本当は怖い子どもの遊び

草加奈呼

だるまさんがころんだ

「あーっ、すっかり遅くなっちゃった!」



 夏休みの真っ最中、私は期末テストの結果が悪く補習を受けていた。終わった後に教室で友達と喋っていたら、あっという間に夕方になってしまっていた。


「早く帰らないと、テレビ始まっちゃう! なんで今日に限って録画予約忘れるかなあ!?」



 自分の間抜けさに呆れ返る。

 走って走って、ようやく家の近所の公園までやってきた。ここを通れば少し近道になる。

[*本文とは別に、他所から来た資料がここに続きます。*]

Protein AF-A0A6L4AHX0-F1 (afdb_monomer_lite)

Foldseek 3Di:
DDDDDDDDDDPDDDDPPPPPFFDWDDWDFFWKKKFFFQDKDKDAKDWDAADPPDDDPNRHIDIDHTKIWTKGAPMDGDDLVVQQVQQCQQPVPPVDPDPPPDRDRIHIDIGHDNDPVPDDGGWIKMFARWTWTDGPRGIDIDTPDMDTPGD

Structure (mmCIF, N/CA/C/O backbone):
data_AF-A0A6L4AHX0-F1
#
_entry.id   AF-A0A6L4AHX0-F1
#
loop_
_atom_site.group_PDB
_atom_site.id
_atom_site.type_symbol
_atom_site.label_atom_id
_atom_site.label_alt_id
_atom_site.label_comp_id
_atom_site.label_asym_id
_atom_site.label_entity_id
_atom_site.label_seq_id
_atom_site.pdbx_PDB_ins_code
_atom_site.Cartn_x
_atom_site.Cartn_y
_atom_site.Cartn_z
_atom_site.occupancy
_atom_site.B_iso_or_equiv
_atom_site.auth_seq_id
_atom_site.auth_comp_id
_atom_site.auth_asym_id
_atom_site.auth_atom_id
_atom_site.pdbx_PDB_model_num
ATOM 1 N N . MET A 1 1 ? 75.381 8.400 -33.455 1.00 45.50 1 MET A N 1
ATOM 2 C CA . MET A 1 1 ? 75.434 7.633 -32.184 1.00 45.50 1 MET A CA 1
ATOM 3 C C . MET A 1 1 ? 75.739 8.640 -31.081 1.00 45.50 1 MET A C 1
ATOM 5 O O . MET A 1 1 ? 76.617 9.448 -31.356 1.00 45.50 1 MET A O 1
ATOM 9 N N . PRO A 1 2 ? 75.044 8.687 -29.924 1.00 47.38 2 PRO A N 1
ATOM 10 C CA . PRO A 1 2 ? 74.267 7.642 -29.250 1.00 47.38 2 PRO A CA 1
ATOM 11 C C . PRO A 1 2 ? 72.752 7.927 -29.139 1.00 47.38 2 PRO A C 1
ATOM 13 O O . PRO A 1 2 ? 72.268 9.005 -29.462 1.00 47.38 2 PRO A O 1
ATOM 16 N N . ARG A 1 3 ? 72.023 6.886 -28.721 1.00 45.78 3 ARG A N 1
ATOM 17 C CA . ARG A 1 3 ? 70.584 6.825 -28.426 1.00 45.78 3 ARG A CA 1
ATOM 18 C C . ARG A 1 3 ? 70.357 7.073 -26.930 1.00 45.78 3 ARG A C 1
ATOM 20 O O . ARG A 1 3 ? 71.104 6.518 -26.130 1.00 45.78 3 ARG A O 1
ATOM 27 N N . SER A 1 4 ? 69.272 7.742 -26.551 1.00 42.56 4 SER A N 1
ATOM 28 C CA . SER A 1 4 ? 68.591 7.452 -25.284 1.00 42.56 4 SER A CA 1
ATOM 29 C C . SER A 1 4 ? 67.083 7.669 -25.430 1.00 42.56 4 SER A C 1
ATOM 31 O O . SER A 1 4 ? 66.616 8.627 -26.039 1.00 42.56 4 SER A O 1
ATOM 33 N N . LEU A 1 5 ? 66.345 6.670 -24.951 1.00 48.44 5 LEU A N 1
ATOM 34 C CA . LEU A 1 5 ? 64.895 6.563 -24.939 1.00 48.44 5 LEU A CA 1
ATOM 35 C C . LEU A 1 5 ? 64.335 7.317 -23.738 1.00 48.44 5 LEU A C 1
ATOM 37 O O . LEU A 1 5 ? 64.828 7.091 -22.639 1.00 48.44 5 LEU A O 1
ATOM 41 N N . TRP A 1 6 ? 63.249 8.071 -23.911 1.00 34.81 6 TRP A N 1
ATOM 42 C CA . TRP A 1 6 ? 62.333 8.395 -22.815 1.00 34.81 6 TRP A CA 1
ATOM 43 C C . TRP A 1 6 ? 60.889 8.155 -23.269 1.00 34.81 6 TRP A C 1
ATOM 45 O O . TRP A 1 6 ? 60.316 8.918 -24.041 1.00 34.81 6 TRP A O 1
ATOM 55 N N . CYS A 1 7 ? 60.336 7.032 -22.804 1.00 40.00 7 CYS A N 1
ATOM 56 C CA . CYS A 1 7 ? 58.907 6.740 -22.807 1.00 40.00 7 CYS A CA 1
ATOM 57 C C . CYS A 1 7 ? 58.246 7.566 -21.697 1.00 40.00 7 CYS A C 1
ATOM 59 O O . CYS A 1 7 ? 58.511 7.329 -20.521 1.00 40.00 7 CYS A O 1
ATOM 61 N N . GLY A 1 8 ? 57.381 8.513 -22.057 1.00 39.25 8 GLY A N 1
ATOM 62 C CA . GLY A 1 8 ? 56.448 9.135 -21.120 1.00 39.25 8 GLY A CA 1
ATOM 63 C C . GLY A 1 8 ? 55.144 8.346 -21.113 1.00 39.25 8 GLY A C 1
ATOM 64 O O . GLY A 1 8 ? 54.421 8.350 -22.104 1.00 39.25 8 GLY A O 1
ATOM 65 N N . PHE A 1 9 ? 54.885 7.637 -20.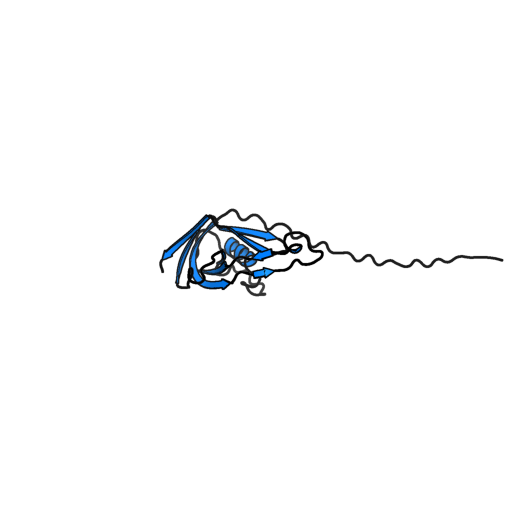016 1.00 42.03 9 PHE A N 1
ATOM 66 C CA . PHE A 1 9 ? 53.671 6.863 -19.765 1.00 42.03 9 PHE A CA 1
ATOM 67 C C . PHE A 1 9 ? 52.405 7.724 -19.914 1.00 42.03 9 PHE A C 1
ATOM 69 O O . PHE A 1 9 ? 52.235 8.725 -19.220 1.00 42.03 9 PHE A O 1
ATOM 76 N N . LEU A 1 10 ? 51.492 7.285 -20.782 1.00 44.25 10 LEU A N 1
ATOM 77 C CA . LEU A 1 10 ? 50.113 7.756 -20.835 1.00 44.25 10 LEU A CA 1
ATOM 78 C C . LEU A 1 10 ? 49.382 7.171 -19.613 1.00 44.25 10 LEU A C 1
ATOM 80 O O . LEU A 1 10 ? 49.143 5.965 -19.551 1.00 44.25 10 LEU A O 1
ATOM 84 N N . ALA A 1 11 ? 49.078 7.999 -18.613 1.00 44.72 11 ALA A N 1
ATOM 85 C CA . ALA A 1 11 ? 48.283 7.581 -17.463 1.00 44.72 11 ALA A CA 1
ATOM 86 C C . ALA A 1 11 ? 46.829 7.365 -17.911 1.00 44.72 11 ALA A C 1
ATOM 88 O O . ALA A 1 11 ? 46.067 8.311 -18.109 1.00 44.72 11 ALA A O 1
ATOM 89 N N . LEU A 1 12 ? 46.472 6.098 -18.111 1.00 46.09 12 LEU A N 1
ATOM 90 C CA . LEU A 1 12 ? 45.115 5.636 -18.364 1.00 46.09 12 LEU A CA 1
ATOM 91 C C . LEU A 1 12 ? 44.287 5.870 -17.090 1.00 46.09 12 LEU A C 1
ATOM 93 O O . LEU A 1 12 ? 44.431 5.150 -16.103 1.00 46.09 12 LEU A O 1
ATOM 97 N N . GLY A 1 13 ? 43.455 6.911 -17.090 1.00 38.41 13 GLY A N 1
ATOM 98 C CA . GLY A 1 13 ? 42.504 7.173 -16.015 1.00 38.41 13 GLY A CA 1
ATOM 99 C C . GLY A 1 13 ? 41.468 6.053 -15.940 1.00 38.41 13 GLY A C 1
ATOM 100 O O . GLY A 1 13 ? 40.529 6.021 -16.733 1.00 38.41 13 GLY A O 1
ATOM 101 N N . MET A 1 14 ? 41.640 5.128 -14.994 1.00 46.09 14 MET A N 1
ATOM 102 C CA . MET A 1 14 ? 40.609 4.160 -14.623 1.00 46.09 14 MET A CA 1
ATOM 103 C C . MET A 1 14 ? 39.434 4.922 -14.001 1.00 46.09 14 MET A C 1
ATOM 105 O O . MET A 1 14 ? 39.504 5.367 -12.856 1.00 46.09 14 MET A O 1
ATOM 109 N N . SER A 1 15 ? 38.350 5.074 -14.763 1.00 41.84 15 SER A N 1
ATOM 110 C CA . SER A 1 15 ? 37.044 5.419 -14.200 1.00 41.84 15 SER A CA 1
ATOM 111 C C . SER A 1 15 ? 36.607 4.291 -13.271 1.00 41.84 15 SER A C 1
ATOM 113 O O . SER A 1 15 ? 36.341 3.177 -13.718 1.00 41.84 15 SER A O 1
ATOM 115 N N . LEU A 1 16 ? 36.539 4.582 -11.973 1.00 41.75 16 LEU A N 1
ATOM 116 C CA . LEU A 1 16 ? 35.827 3.758 -11.005 1.00 41.75 16 LEU A CA 1
ATOM 117 C C . LEU A 1 16 ? 34.334 3.813 -11.346 1.00 41.75 16 LEU A C 1
ATOM 119 O O . LEU A 1 16 ? 33.639 4.761 -10.986 1.00 41.75 16 LEU A O 1
ATOM 123 N N . ALA A 1 17 ? 33.846 2.796 -12.052 1.00 43.56 17 ALA A N 1
ATOM 124 C CA . ALA A 1 17 ? 32.424 2.509 -12.109 1.00 43.56 17 ALA A CA 1
ATOM 125 C C . ALA A 1 17 ? 31.985 2.111 -10.693 1.00 43.56 17 ALA A C 1
ATOM 127 O O . ALA A 1 17 ? 32.308 1.024 -10.212 1.00 43.56 17 ALA A O 1
ATOM 128 N N . ALA A 1 18 ? 31.309 3.022 -9.994 1.00 40.91 18 ALA A N 1
ATOM 129 C CA . ALA A 1 18 ? 30.639 2.697 -8.748 1.00 40.91 18 ALA A CA 1
ATOM 130 C C . ALA A 1 18 ? 29.537 1.683 -9.073 1.00 40.91 18 ALA A C 1
ATOM 132 O O . ALA A 1 18 ? 28.526 2.030 -9.680 1.00 40.91 18 ALA A O 1
ATOM 133 N N . ALA A 1 19 ? 29.764 0.422 -8.711 1.00 39.47 19 ALA A N 1
ATOM 134 C CA . ALA A 1 19 ? 28.728 -0.593 -8.724 1.00 39.47 19 ALA A CA 1
ATOM 135 C C . ALA A 1 19 ? 27.638 -0.152 -7.740 1.00 39.47 19 ALA A C 1
ATOM 137 O O . ALA A 1 19 ? 27.805 -0.235 -6.522 1.00 39.47 19 ALA A O 1
ATOM 138 N N . VAL A 1 20 ? 26.536 0.372 -8.273 1.00 42.31 20 VAL A N 1
ATOM 139 C CA . VAL A 1 20 ? 25.295 0.526 -7.522 1.00 42.31 20 VAL A CA 1
ATOM 140 C C . VAL A 1 20 ? 24.750 -0.886 -7.350 1.00 42.31 20 VAL A C 1
ATOM 142 O O . VAL A 1 20 ? 24.025 -1.383 -8.197 1.00 42.31 20 VAL A O 1
ATOM 145 N N . TYR A 1 21 ? 25.168 -1.573 -6.289 1.00 42.28 21 TYR A N 1
ATOM 146 C CA . TYR A 1 21 ? 24.425 -2.731 -5.812 1.00 42.28 21 TYR A CA 1
ATOM 147 C C . TYR A 1 21 ? 23.145 -2.192 -5.167 1.00 42.28 21 TYR A C 1
ATOM 149 O O . TYR A 1 21 ? 23.241 -1.606 -4.083 1.00 42.28 21 TYR A O 1
ATOM 157 N N . ALA A 1 22 ? 21.954 -2.368 -5.760 1.00 47.94 22 ALA A N 1
ATOM 158 C CA . ALA A 1 22 ? 20.781 -2.376 -4.896 1.00 47.94 22 ALA A CA 1
ATOM 159 C C . ALA A 1 22 ? 20.850 -3.654 -4.077 1.00 47.94 22 ALA A C 1
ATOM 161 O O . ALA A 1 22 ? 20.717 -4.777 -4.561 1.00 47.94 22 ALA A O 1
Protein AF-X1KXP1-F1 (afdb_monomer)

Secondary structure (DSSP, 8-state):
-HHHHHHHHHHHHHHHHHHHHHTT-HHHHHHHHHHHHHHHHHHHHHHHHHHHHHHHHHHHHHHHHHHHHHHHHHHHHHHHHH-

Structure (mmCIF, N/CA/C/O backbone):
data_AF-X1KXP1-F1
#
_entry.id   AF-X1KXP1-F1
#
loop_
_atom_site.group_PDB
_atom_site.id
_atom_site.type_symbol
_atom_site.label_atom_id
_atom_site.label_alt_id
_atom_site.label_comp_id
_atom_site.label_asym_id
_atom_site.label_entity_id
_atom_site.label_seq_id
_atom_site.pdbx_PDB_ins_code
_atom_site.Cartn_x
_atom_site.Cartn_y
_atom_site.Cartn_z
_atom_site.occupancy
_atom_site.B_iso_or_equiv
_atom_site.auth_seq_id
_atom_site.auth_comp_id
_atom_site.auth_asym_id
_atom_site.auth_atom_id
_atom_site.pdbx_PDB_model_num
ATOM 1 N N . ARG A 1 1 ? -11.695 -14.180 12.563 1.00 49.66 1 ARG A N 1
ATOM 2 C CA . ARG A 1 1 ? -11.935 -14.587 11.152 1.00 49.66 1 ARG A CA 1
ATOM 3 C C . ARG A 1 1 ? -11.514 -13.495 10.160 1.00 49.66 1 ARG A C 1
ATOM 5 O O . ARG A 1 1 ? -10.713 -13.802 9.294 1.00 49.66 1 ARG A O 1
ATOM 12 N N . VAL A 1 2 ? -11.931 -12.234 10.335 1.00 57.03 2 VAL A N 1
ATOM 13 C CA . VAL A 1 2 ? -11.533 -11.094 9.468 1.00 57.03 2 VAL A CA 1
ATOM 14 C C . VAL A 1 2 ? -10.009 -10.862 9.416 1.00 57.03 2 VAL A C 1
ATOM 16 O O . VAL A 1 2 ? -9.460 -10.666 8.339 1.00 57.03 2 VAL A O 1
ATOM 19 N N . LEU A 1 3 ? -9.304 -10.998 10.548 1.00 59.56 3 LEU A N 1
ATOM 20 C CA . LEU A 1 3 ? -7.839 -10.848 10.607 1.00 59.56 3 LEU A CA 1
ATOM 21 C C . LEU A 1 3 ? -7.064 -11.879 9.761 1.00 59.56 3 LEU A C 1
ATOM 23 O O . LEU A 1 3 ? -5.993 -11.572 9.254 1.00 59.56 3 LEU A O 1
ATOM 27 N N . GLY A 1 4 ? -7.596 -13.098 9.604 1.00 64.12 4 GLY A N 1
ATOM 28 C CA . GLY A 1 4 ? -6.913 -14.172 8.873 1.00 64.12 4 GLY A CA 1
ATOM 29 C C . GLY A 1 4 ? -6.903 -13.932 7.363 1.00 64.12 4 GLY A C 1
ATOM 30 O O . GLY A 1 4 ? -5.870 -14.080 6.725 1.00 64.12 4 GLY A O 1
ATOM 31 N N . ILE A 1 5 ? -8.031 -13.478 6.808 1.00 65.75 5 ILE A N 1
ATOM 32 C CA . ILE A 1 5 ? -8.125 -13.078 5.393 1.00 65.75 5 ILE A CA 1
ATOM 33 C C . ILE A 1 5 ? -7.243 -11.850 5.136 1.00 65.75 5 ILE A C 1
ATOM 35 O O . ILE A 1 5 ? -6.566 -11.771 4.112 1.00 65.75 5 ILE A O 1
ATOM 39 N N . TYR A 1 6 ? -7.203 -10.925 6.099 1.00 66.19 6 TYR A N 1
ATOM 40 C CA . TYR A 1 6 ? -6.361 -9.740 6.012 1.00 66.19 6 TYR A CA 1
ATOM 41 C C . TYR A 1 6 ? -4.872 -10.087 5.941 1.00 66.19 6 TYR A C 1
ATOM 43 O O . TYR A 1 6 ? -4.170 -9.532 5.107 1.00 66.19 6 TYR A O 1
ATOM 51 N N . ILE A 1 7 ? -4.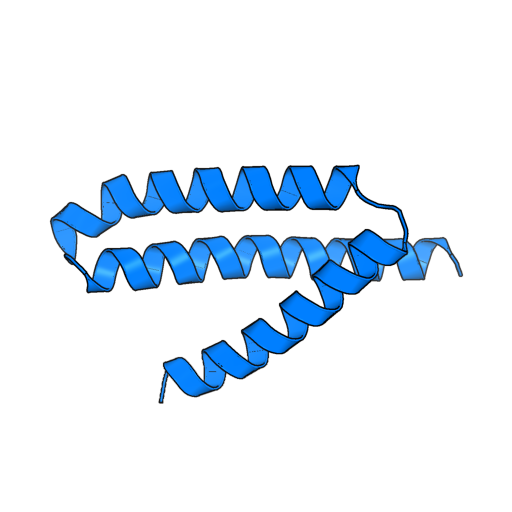400 -11.046 6.743 1.00 72.19 7 ILE A N 1
ATOM 52 C CA . ILE A 1 7 ? -2.998 -11.489 6.725 1.00 72.19 7 ILE A CA 1
ATOM 53 C C . ILE A 1 7 ? -2.591 -12.033 5.352 1.00 72.19 7 ILE A C 1
ATOM 55 O O . ILE A 1 7 ? -1.508 -11.710 4.878 1.00 72.19 7 ILE A O 1
ATOM 59 N N . VAL A 1 8 ? -3.456 -12.798 4.681 1.00 75.94 8 VAL A N 1
ATOM 60 C CA . VAL A 1 8 ? -3.139 -13.368 3.360 1.00 75.94 8 VAL A CA 1
ATOM 61 C C . VAL A 1 8 ? -3.023 -12.277 2.292 1.00 75.94 8 VAL A C 1
ATOM 63 O O . VAL A 1 8 ? -2.044 -12.242 1.548 1.00 75.94 8 VAL A O 1
ATOM 66 N N . LEU A 1 9 ? -3.989 -11.353 2.242 1.00 71.94 9 LEU A N 1
ATOM 67 C CA . LEU A 1 9 ? -3.926 -10.196 1.341 1.00 71.94 9 LEU A CA 1
ATOM 68 C C . LEU A 1 9 ? -2.717 -9.310 1.653 1.00 71.94 9 LEU A C 1
ATOM 70 O O . LEU A 1 9 ? -2.047 -8.819 0.744 1.00 71.94 9 LEU A O 1
ATOM 74 N N . PHE A 1 10 ? -2.405 -9.162 2.939 1.00 74.69 10 PHE A N 1
ATOM 75 C CA . PHE A 1 10 ? -1.270 -8.386 3.395 1.00 74.69 10 PHE A CA 1
ATOM 76 C C . PHE A 1 10 ? 0.059 -8.999 2.939 1.00 74.69 10 PHE A C 1
ATOM 78 O O . PHE A 1 10 ? 0.913 -8.289 2.415 1.00 74.69 10 PHE A O 1
ATOM 85 N N . SER A 1 11 ? 0.224 -10.319 3.054 1.00 76.88 11 SER A N 1
ATOM 86 C CA . SER A 1 11 ? 1.421 -11.018 2.575 1.00 76.88 11 SER A CA 1
ATOM 87 C C . SER A 1 11 ? 1.654 -10.816 1.074 1.00 76.88 11 SER A C 1
ATOM 89 O O . SER A 1 11 ? 2.790 -10.584 0.667 1.00 76.88 11 SER A O 1
ATOM 91 N N . LEU A 1 12 ? 0.595 -10.834 0.257 1.00 76.94 12 LEU A N 1
ATOM 92 C CA . LEU A 1 12 ? 0.694 -10.604 -1.190 1.00 76.94 12 LEU A CA 1
ATOM 93 C C . LEU A 1 12 ? 1.169 -9.184 -1.520 1.00 76.94 12 LEU A C 1
ATOM 95 O O . LEU A 1 12 ? 2.085 -9.006 -2.324 1.00 76.94 12 LEU A O 1
ATOM 99 N N . GLY A 1 13 ? 0.599 -8.170 -0.867 1.00 77.31 13 GLY A N 1
ATOM 100 C CA . GLY A 1 13 ? 1.033 -6.788 -1.070 1.00 77.31 13 GLY A CA 1
ATOM 101 C C . GLY A 1 13 ? 2.451 -6.515 -0.550 1.00 77.31 13 GLY A C 1
ATOM 102 O O . GLY A 1 13 ? 3.150 -5.668 -1.101 1.00 77.31 13 GLY A O 1
ATOM 103 N N . LEU A 1 14 ? 2.898 -7.258 0.469 1.00 80.06 14 LEU A N 1
ATOM 104 C CA . LEU A 1 14 ? 4.273 -7.220 0.975 1.00 80.06 14 LEU A CA 1
ATOM 105 C C . LEU A 1 14 ? 5.272 -7.732 -0.066 1.00 80.06 14 LEU A C 1
ATO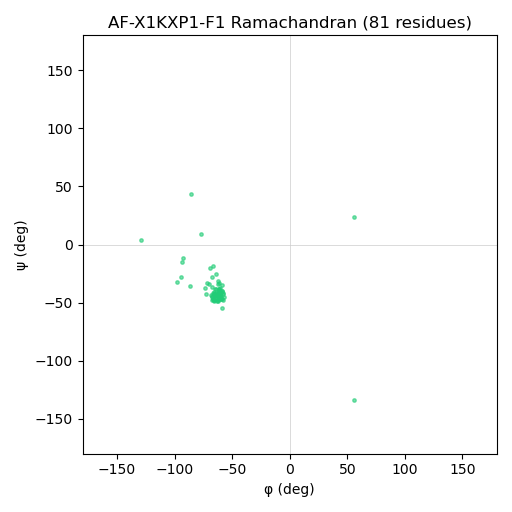M 107 O O . LEU A 1 14 ? 6.313 -7.123 -0.273 1.00 80.06 14 LEU A O 1
ATOM 111 N N . VAL A 1 15 ? 4.945 -8.821 -0.761 1.00 82.38 15 VAL A N 1
ATOM 112 C CA . VAL A 1 15 ? 5.787 -9.330 -1.854 1.00 82.38 15 VAL A CA 1
ATOM 113 C C . VAL A 1 15 ? 5.829 -8.334 -3.017 1.00 82.38 15 VAL A C 1
ATOM 115 O O . VAL A 1 15 ? 6.907 -8.047 -3.536 1.00 82.38 15 VAL A O 1
ATOM 118 N N . ALA A 1 16 ? 4.686 -7.747 -3.386 1.00 79.38 16 ALA A N 1
ATOM 119 C CA . ALA A 1 16 ? 4.623 -6.741 -4.447 1.00 79.38 16 ALA A CA 1
ATOM 120 C C . ALA A 1 16 ? 5.454 -5.489 -4.115 1.00 79.38 16 ALA A C 1
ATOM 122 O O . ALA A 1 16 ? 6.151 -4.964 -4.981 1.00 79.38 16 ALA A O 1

 公園の中央を横切ろうとした時、どこからか啜り泣くような声が聞こえてきた。


 ぐすん……ぐすん……


「……ん?」

 見ると、小学生くらいの女の子が泣いていた。

 迷子だろうか……?

 早く帰りたい時に限って、こういったハプニングが起こる。


「ぐすん……」


「お嬢ちゃん、どうしたー?」


 不安にさせないように、なるべく笑顔で明るく声をかけた。


 女の子は声をしゃくり上げながら、ポツポツと話してくれた。


「ともだちが、 いなくなっちゃったのぉ……」


「いなくなった?」


「いっしょに、あそんでたらぁ……」


「あらら、 先に帰っちゃったのかなー?」



 私も小学生の頃はそういった記憶がある。

 かくれんぼやおにごっこで全然捕まらない時は、友だちが勝手に帰ってしまうのだ。


「おねえちゃん、いっしょにあそんでぇ〜」


「ええー」



 まだ明るいとはいえ、小学生は帰ってもいい時間だ。

 まいったなあ、と思いながらも、泣いている女の子を放っておくわけにはいかなかった。テレビの時間まではまだ少し余裕があるし……。



「いいよ! 少しだけならね!」


「やったあ!」


「お、泣き止んだ」


 女の子がとびきりの笑顔になったので、こちらも晴々とした気持ちになった。何して遊ぼうか、ブランコ? すべり台?

 高校生の私にとっては、どれも懐かしい遊具だ。

「だるまさんがころんだ したい!」


「えっ、二人で?」



 あまり二人でやる遊びではないような気もしたけれど、女の子はとてもやる気になっている。もしかしたら、帰ってしまった友だちとやりたかったのかもしれない。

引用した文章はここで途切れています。